The Saratoga, Mount McGregor and Lake George Railroad was a railroad leading from North Broadway in Saratoga Springs, New York, USA, controlled by the financier Joseph William Drexel. The railroad ran for approximately 12 mi through the towns of Saratoga Springs, Wilton, Moreau and Corinth to the top of Mount McGregor.

== History ==
Construction was begun on March 17, 1882, and was completed on July 17 the same year, for the purpose of conveying building materials and later passengers to the Hotel Balmoral on the top of Mt. McGregor. The railroad was built to a narrow gauge.

In November 1883, Leo Daft tested the electric locomotive Ampere generating 12 horsepower (25 according to some sources) along the line. The locomotive pulled a 10-ton load up a 1.5 percent grade in 11 minutes. (Note: Although Bianculli describes the Ampere as "the first standard gauge electric locomotive to be built in the country," the Saratoga, Mount McGregor and Lake George Railroad was and remained a narrow gauge road.)
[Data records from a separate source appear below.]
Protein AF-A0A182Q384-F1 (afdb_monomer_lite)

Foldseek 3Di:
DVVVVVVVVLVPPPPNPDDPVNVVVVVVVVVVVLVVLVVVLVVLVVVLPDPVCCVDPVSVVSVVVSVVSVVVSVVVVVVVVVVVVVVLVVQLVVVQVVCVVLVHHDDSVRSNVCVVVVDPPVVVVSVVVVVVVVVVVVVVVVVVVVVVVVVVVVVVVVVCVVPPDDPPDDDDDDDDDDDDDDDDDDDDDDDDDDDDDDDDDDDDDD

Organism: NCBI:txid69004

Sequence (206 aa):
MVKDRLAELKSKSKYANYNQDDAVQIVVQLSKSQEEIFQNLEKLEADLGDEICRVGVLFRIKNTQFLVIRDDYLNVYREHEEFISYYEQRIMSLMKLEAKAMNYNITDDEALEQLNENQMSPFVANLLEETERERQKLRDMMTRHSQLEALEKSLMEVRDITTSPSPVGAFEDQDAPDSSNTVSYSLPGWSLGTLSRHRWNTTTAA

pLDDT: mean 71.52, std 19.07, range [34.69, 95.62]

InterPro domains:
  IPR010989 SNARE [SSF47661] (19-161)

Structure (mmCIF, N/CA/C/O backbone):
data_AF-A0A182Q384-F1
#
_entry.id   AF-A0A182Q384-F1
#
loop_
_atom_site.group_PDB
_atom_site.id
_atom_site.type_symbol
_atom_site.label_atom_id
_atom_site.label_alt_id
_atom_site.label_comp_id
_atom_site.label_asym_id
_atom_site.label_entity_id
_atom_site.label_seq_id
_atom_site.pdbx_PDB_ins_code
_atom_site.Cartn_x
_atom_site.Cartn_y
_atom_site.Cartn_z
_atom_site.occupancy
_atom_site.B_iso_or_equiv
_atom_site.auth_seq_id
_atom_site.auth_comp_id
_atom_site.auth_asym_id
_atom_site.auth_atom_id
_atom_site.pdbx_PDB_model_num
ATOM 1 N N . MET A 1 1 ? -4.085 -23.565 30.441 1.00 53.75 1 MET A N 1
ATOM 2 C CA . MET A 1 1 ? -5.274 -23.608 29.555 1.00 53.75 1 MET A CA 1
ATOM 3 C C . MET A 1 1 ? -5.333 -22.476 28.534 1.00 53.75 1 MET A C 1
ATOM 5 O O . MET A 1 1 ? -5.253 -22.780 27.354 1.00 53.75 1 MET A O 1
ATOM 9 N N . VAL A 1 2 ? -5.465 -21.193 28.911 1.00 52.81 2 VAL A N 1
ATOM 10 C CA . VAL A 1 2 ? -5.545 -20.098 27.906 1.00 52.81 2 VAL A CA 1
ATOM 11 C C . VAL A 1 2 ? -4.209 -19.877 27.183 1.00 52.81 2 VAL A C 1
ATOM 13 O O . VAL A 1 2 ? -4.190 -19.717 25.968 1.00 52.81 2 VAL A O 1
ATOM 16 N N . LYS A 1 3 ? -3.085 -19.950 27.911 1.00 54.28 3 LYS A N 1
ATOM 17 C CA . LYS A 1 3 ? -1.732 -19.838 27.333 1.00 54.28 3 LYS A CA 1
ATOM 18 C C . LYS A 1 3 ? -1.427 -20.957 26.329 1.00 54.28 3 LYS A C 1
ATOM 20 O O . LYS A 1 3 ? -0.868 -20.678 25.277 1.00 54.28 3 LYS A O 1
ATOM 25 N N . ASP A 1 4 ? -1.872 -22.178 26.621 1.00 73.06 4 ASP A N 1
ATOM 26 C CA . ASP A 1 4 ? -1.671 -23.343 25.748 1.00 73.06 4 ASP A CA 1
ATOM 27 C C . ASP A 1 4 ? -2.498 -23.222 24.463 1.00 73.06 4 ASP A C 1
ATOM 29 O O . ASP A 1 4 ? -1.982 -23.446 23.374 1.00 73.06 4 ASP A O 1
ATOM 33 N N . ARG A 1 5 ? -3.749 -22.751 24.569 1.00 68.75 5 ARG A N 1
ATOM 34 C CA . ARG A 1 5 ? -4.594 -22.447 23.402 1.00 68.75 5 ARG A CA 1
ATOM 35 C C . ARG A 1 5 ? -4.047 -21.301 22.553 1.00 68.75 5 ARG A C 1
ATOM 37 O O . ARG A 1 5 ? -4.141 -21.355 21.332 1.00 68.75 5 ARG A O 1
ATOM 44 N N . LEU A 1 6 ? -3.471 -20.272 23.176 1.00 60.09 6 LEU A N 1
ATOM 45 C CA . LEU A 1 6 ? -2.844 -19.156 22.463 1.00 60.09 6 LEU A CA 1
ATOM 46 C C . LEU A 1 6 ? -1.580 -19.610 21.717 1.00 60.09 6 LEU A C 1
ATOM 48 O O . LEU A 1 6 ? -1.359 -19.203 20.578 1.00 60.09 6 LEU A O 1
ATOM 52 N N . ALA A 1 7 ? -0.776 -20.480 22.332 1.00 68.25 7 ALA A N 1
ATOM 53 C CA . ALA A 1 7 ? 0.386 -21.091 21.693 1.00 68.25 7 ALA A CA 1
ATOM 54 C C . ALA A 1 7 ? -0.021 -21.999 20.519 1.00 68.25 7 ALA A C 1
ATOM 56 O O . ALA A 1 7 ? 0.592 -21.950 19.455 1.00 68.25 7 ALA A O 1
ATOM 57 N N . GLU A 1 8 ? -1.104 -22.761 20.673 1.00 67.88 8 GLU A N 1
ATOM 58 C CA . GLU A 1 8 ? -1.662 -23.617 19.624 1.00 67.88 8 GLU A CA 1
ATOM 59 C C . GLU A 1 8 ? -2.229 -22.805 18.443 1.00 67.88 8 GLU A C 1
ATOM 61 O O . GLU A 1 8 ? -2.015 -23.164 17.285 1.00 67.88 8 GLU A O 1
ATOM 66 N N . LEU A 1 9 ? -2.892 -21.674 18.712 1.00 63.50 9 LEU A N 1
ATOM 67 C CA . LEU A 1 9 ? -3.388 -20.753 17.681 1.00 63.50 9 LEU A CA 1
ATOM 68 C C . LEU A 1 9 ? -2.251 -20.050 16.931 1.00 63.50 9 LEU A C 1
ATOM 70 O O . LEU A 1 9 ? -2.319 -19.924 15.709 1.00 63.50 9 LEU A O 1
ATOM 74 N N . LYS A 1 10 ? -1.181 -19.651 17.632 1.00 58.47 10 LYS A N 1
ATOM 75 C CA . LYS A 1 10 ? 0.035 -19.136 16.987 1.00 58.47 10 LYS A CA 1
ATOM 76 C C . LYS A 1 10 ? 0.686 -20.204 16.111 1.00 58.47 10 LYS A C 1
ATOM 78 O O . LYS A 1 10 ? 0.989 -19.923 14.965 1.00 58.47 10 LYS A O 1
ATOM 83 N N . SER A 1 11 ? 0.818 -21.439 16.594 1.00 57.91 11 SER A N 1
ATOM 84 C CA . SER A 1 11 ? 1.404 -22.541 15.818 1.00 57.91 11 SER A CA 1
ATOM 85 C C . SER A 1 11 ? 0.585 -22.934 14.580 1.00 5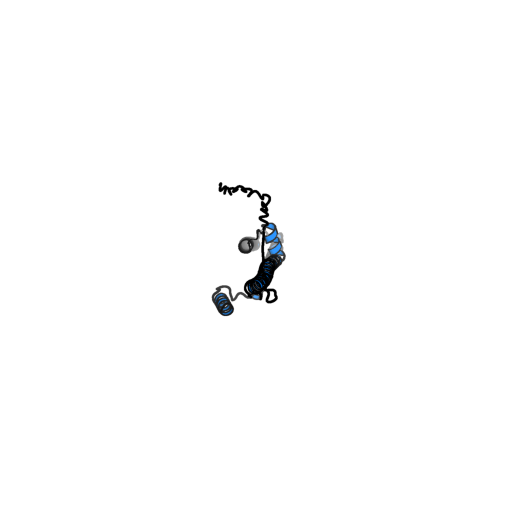7.91 11 SER A C 1
ATOM 87 O O . SER A 1 11 ? 1.163 -23.428 13.615 1.00 57.91 11 SER A O 1
ATOM 89 N N . LYS A 1 12 ? -0.743 -22.760 14.604 1.00 55.44 12 LYS A N 1
ATOM 90 C CA . LYS A 1 12 ? -1.648 -23.111 13.493 1.00 55.44 12 LYS A CA 1
ATOM 91 C C . LYS A 1 12 ? -1.891 -21.969 12.507 1.00 55.44 12 LYS A C 1
ATOM 93 O O . LYS A 1 12 ? -2.478 -22.201 11.450 1.00 55.44 12 LYS A O 1
ATOM 98 N N . SER A 1 13 ? -1.466 -20.747 12.823 1.00 52.69 13 SER A N 1
ATOM 99 C CA . SER A 1 13 ? -1.573 -19.638 11.882 1.00 52.69 13 SER A CA 1
ATOM 100 C C . SER A 1 13 ? -0.576 -19.840 10.742 1.00 52.69 13 SER A C 1
ATOM 102 O O . SER A 1 13 ? 0.635 -19.820 10.946 1.00 52.69 13 SER A O 1
ATOM 104 N N . LYS A 1 14 ? -1.094 -19.971 9.516 1.00 48.06 14 LYS A N 1
ATOM 105 C CA . LYS A 1 14 ? -0.325 -19.984 8.256 1.00 48.06 14 LYS A CA 1
ATOM 106 C C . LYS A 1 14 ? 0.610 -18.764 8.109 1.00 48.06 14 LYS A C 1
ATOM 108 O O . LYS A 1 14 ? 1.509 -18.784 7.279 1.00 48.06 14 LYS A O 1
ATOM 113 N N . TYR A 1 15 ? 0.406 -17.732 8.929 1.00 47.56 15 TYR A N 1
ATOM 114 C CA . TYR A 1 15 ? 1.125 -16.459 8.932 1.00 47.56 15 TYR A CA 1
ATOM 115 C C . TYR A 1 15 ? 2.069 -16.286 10.133 1.00 47.56 15 TYR A C 1
ATOM 117 O O . TYR A 1 15 ? 2.622 -15.211 10.321 1.00 47.56 15 TYR A O 1
ATOM 125 N N . ALA A 1 16 ? 2.270 -17.316 10.961 1.00 49.38 16 ALA A N 1
ATOM 126 C CA . ALA A 1 16 ? 3.085 -17.226 12.178 1.00 49.38 16 ALA A CA 1
ATOM 127 C C . ALA A 1 16 ? 4.600 -17.094 11.943 1.00 49.38 16 ALA A C 1
ATOM 129 O O . ALA A 1 16 ? 5.351 -17.008 12.909 1.00 49.38 16 ALA A O 1
ATOM 130 N N . ASN A 1 17 ? 5.041 -17.116 10.684 1.00 48.44 17 ASN A N 1
ATOM 131 C CA . ASN A 1 17 ? 6.449 -17.194 10.304 1.00 48.44 17 ASN A CA 1
ATOM 132 C C . ASN A 1 17 ? 6.821 -16.153 9.234 1.00 48.44 17 ASN A C 1
ATOM 134 O O . ASN A 1 17 ? 7.569 -16.450 8.312 1.00 48.44 17 ASN A O 1
ATOM 138 N N . TYR A 1 18 ? 6.228 -14.962 9.310 1.00 50.56 18 TYR A N 1
ATOM 139 C CA . TYR A 1 18 ? 6.754 -13.774 8.640 1.00 50.56 18 TYR A CA 1
ATOM 140 C C . TYR A 1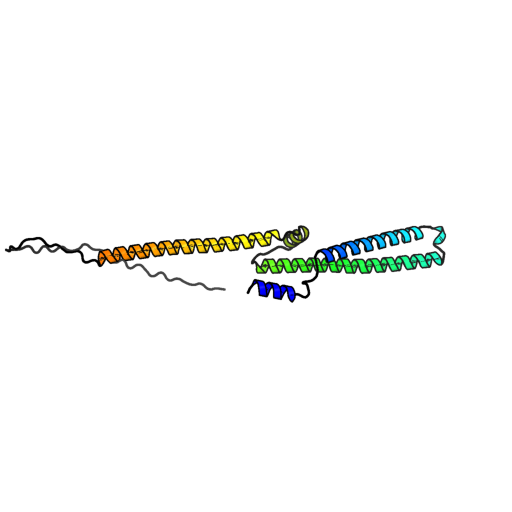 18 ? 7.297 -12.869 9.738 1.00 50.56 18 TYR A C 1
ATOM 142 O O . TYR A 1 18 ? 6.519 -12.284 10.494 1.00 50.56 18 TYR A O 1
ATOM 150 N N . ASN A 1 19 ? 8.622 -12.808 9.880 1.00 60.31 19 ASN A N 1
ATOM 151 C CA . ASN A 1 19 ? 9.218 -11.843 10.789 1.00 60.31 19 ASN A CA 1
ATOM 152 C C . ASN A 1 19 ? 9.047 -10.450 10.178 1.00 60.31 19 ASN A C 1
ATOM 154 O O . ASN A 1 19 ? 9.218 -10.267 8.973 1.00 60.31 19 ASN A O 1
ATOM 158 N N . GLN A 1 20 ? 8.721 -9.463 11.013 1.00 62.78 20 GLN A N 1
ATOM 159 C CA . GLN A 1 20 ? 8.641 -8.054 10.612 1.00 62.78 20 GLN A CA 1
ATOM 160 C C . GLN A 1 20 ? 9.908 -7.620 9.846 1.00 62.78 20 GLN A C 1
ATOM 162 O O . GLN A 1 20 ? 9.823 -6.875 8.872 1.00 62.78 20 GLN A O 1
ATOM 167 N N . ASP A 1 21 ? 11.063 -8.157 10.245 1.00 65.38 21 ASP A N 1
ATOM 168 C CA . ASP A 1 21 ? 12.367 -7.906 9.629 1.00 65.38 21 ASP A CA 1
ATOM 169 C C . ASP A 1 21 ? 12.458 -8.401 8.174 1.00 65.38 21 ASP A C 1
ATOM 171 O O . ASP A 1 21 ? 13.050 -7.718 7.338 1.00 65.38 21 ASP A O 1
ATOM 175 N N . ASP A 1 22 ? 11.815 -9.525 7.835 1.00 77.00 22 ASP A N 1
ATOM 176 C CA . ASP A 1 22 ? 11.820 -10.072 6.471 1.00 77.00 22 ASP A CA 1
ATOM 177 C C . ASP A 1 22 ? 11.005 -9.178 5.522 1.00 77.00 22 ASP A C 1
ATOM 179 O O . ASP A 1 22 ? 11.406 -8.920 4.387 1.00 77.00 22 ASP A O 1
ATOM 183 N N . ALA A 1 23 ? 9.870 -8.650 5.995 1.00 76.31 23 ALA A N 1
ATOM 184 C CA . ALA A 1 23 ? 9.034 -7.731 5.223 1.00 76.31 23 ALA A CA 1
ATOM 185 C C . ALA A 1 23 ? 9.750 -6.395 4.967 1.00 76.31 23 ALA A C 1
ATOM 187 O O . ALA A 1 23 ? 9.758 -5.902 3.838 1.00 76.31 23 ALA A O 1
ATOM 188 N N . VAL A 1 24 ? 10.411 -5.842 5.990 1.00 78.69 24 VAL A N 1
ATOM 189 C CA . VAL A 1 24 ? 11.236 -4.631 5.853 1.00 78.69 24 VAL A CA 1
ATOM 190 C C . VAL A 1 24 ? 12.379 -4.869 4.865 1.00 78.69 24 VAL A C 1
ATOM 192 O O . VAL A 1 24 ? 12.643 -4.023 4.010 1.00 78.69 24 VAL A O 1
ATOM 195 N N . GLN A 1 25 ? 13.028 -6.033 4.922 1.00 84.50 25 GLN A N 1
ATOM 196 C CA . GLN A 1 25 ? 14.103 -6.380 3.997 1.00 84.50 25 GLN A CA 1
ATOM 197 C C . GLN A 1 25 ? 13.621 -6.445 2.541 1.00 84.50 25 GLN A C 1
ATOM 199 O O . GLN A 1 25 ? 14.303 -5.916 1.660 1.00 84.50 25 GLN A O 1
ATOM 204 N N . ILE A 1 26 ? 12.448 -7.034 2.287 1.00 85.75 26 ILE A N 1
ATOM 205 C CA . ILE A 1 26 ? 11.844 -7.090 0.947 1.00 85.75 26 ILE A CA 1
ATOM 206 C C . ILE A 1 26 ? 11.580 -5.679 0.411 1.00 85.75 26 ILE A C 1
ATOM 208 O O . ILE A 1 26 ? 11.956 -5.385 -0.722 1.00 85.75 26 ILE A O 1
ATOM 212 N N . VAL A 1 27 ? 11.003 -4.786 1.223 1.00 85.81 27 VAL A N 1
ATOM 213 C CA . VAL A 1 27 ? 10.732 -3.391 0.821 1.00 85.81 27 VAL A CA 1
ATOM 214 C C . VAL A 1 27 ? 12.027 -2.654 0.474 1.00 85.81 27 VAL A C 1
ATOM 216 O O . VAL A 1 27 ? 12.107 -1.973 -0.549 1.00 85.81 27 VAL A O 1
ATOM 219 N N . VAL A 1 28 ? 13.077 -2.833 1.279 1.00 87.25 28 VAL A N 1
ATOM 220 C CA . VAL A 1 28 ? 14.392 -2.229 1.018 1.00 87.25 28 VAL A CA 1
ATOM 221 C C . VAL A 1 28 ? 15.004 -2.759 -0.280 1.00 87.25 28 VAL A C 1
ATOM 223 O O . VAL A 1 28 ? 15.576 -1.987 -1.048 1.00 87.25 28 VAL A O 1
ATOM 226 N N . GLN A 1 29 ? 14.914 -4.065 -0.541 1.00 89.31 29 GLN A N 1
ATOM 227 C CA . GLN A 1 29 ? 15.414 -4.651 -1.788 1.00 89.31 29 GLN A CA 1
ATOM 228 C C . GLN A 1 29 ? 14.621 -4.173 -3.005 1.00 89.31 29 GLN A C 1
ATOM 230 O O . GLN A 1 29 ? 15.225 -3.841 -4.026 1.00 89.31 29 GLN A O 1
ATOM 235 N N . LEU A 1 30 ? 13.297 -4.080 -2.883 1.00 88.50 30 LEU A N 1
ATOM 236 C CA . LEU A 1 30 ? 12.427 -3.573 -3.936 1.00 88.50 30 LEU A CA 1
ATOM 237 C C . LEU A 1 30 ? 12.787 -2.128 -4.297 1.00 88.50 30 LEU A C 1
ATOM 239 O O . LEU A 1 30 ? 13.050 -1.850 -5.464 1.00 88.50 30 LEU A O 1
ATOM 243 N N . SER A 1 31 ? 12.902 -1.243 -3.302 1.00 89.12 31 SER A N 1
ATOM 244 C CA . SER A 1 31 ? 13.286 0.159 -3.512 1.00 89.12 31 SER A CA 1
ATOM 245 C C . SER A 1 31 ? 14.648 0.291 -4.204 1.00 89.12 31 SER A C 1
ATOM 247 O O . SER A 1 31 ? 14.785 1.060 -5.153 1.00 89.12 31 SER A O 1
ATOM 249 N N . LYS A 1 32 ? 15.639 -0.521 -3.809 1.00 92.62 32 LYS A N 1
ATOM 250 C CA . LYS A 1 32 ? 16.946 -0.558 -4.486 1.00 92.62 32 LYS A CA 1
ATOM 251 C C . LYS A 1 32 ? 16.827 -0.979 -5.948 1.00 92.62 32 LYS A C 1
ATOM 253 O O . LYS A 1 32 ? 17.392 -0.324 -6.814 1.00 92.62 32 LYS A O 1
ATOM 258 N N . SER A 1 33 ? 16.076 -2.043 -6.227 1.00 90.44 33 SER A N 1
ATOM 259 C CA . SER A 1 33 ? 15.886 -2.515 -7.602 1.00 90.44 33 SER A CA 1
ATOM 260 C C . SER A 1 33 ? 15.146 -1.495 -8.476 1.00 90.44 33 SER A C 1
ATOM 262 O O . SER A 1 33 ? 15.487 -1.334 -9.644 1.00 90.44 33 SER A O 1
ATOM 264 N N . GLN A 1 34 ? 14.176 -0.763 -7.915 1.00 91.69 34 GLN A N 1
ATOM 265 C CA . GLN A 1 34 ? 13.472 0.311 -8.616 1.00 91.69 34 GLN A CA 1
ATOM 266 C C . GLN A 1 34 ? 14.430 1.441 -8.996 1.00 91.69 34 GLN A C 1
ATOM 268 O O . GLN A 1 34 ? 14.455 1.848 -10.155 1.00 91.69 34 GLN A O 1
ATOM 273 N N . GLU A 1 35 ? 15.248 1.896 -8.047 1.00 92.81 35 GLU A N 1
ATOM 274 C CA . GLU A 1 35 ? 16.256 2.934 -8.272 1.00 92.81 35 GLU A CA 1
ATOM 275 C C . GLU A 1 35 ? 17.263 2.518 -9.357 1.00 92.81 35 GLU A C 1
ATOM 277 O O . GLU A 1 35 ? 17.556 3.282 -10.275 1.00 92.81 35 GLU A O 1
ATOM 282 N N . GLU A 1 36 ? 17.746 1.274 -9.312 1.00 94.75 36 GLU A N 1
ATOM 283 C CA . GLU A 1 36 ? 18.649 0.732 -10.333 1.00 94.75 36 GLU A CA 1
ATOM 284 C C . GLU A 1 36 ? 18.013 0.732 -11.731 1.00 94.75 36 GLU A C 1
ATOM 286 O O . GLU A 1 36 ? 18.670 1.088 -12.714 1.00 94.75 36 GLU A O 1
ATOM 291 N N . ILE A 1 37 ? 16.735 0.353 -11.841 1.00 92.81 37 ILE A N 1
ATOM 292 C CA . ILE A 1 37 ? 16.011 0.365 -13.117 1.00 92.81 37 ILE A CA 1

== Subsequent ownership ==
The company entered receivership in 1888 and was sold on October 13, 1888. The company was reorganized as the Mount McGregor Railroad on April 18, 1889. This new company lasted two years before again entering receivership. The company was sold to new ownership in 1893, and then acquired by the Saratoga and Mount McGregor Railway on April 23, 1897. The road remained financially troubled, and another new company, the Saratoga Northern Railway, took ownership in June 1898.

In December 1897, the hotel at the top of the mountain burned. After foreclosure proceedings, the hotel and railroad property were sold in auction on March 6, 1893. In 1913, a sanitorium was constructed. It went through different purposes until it became Mount McGregor Correctional Facility.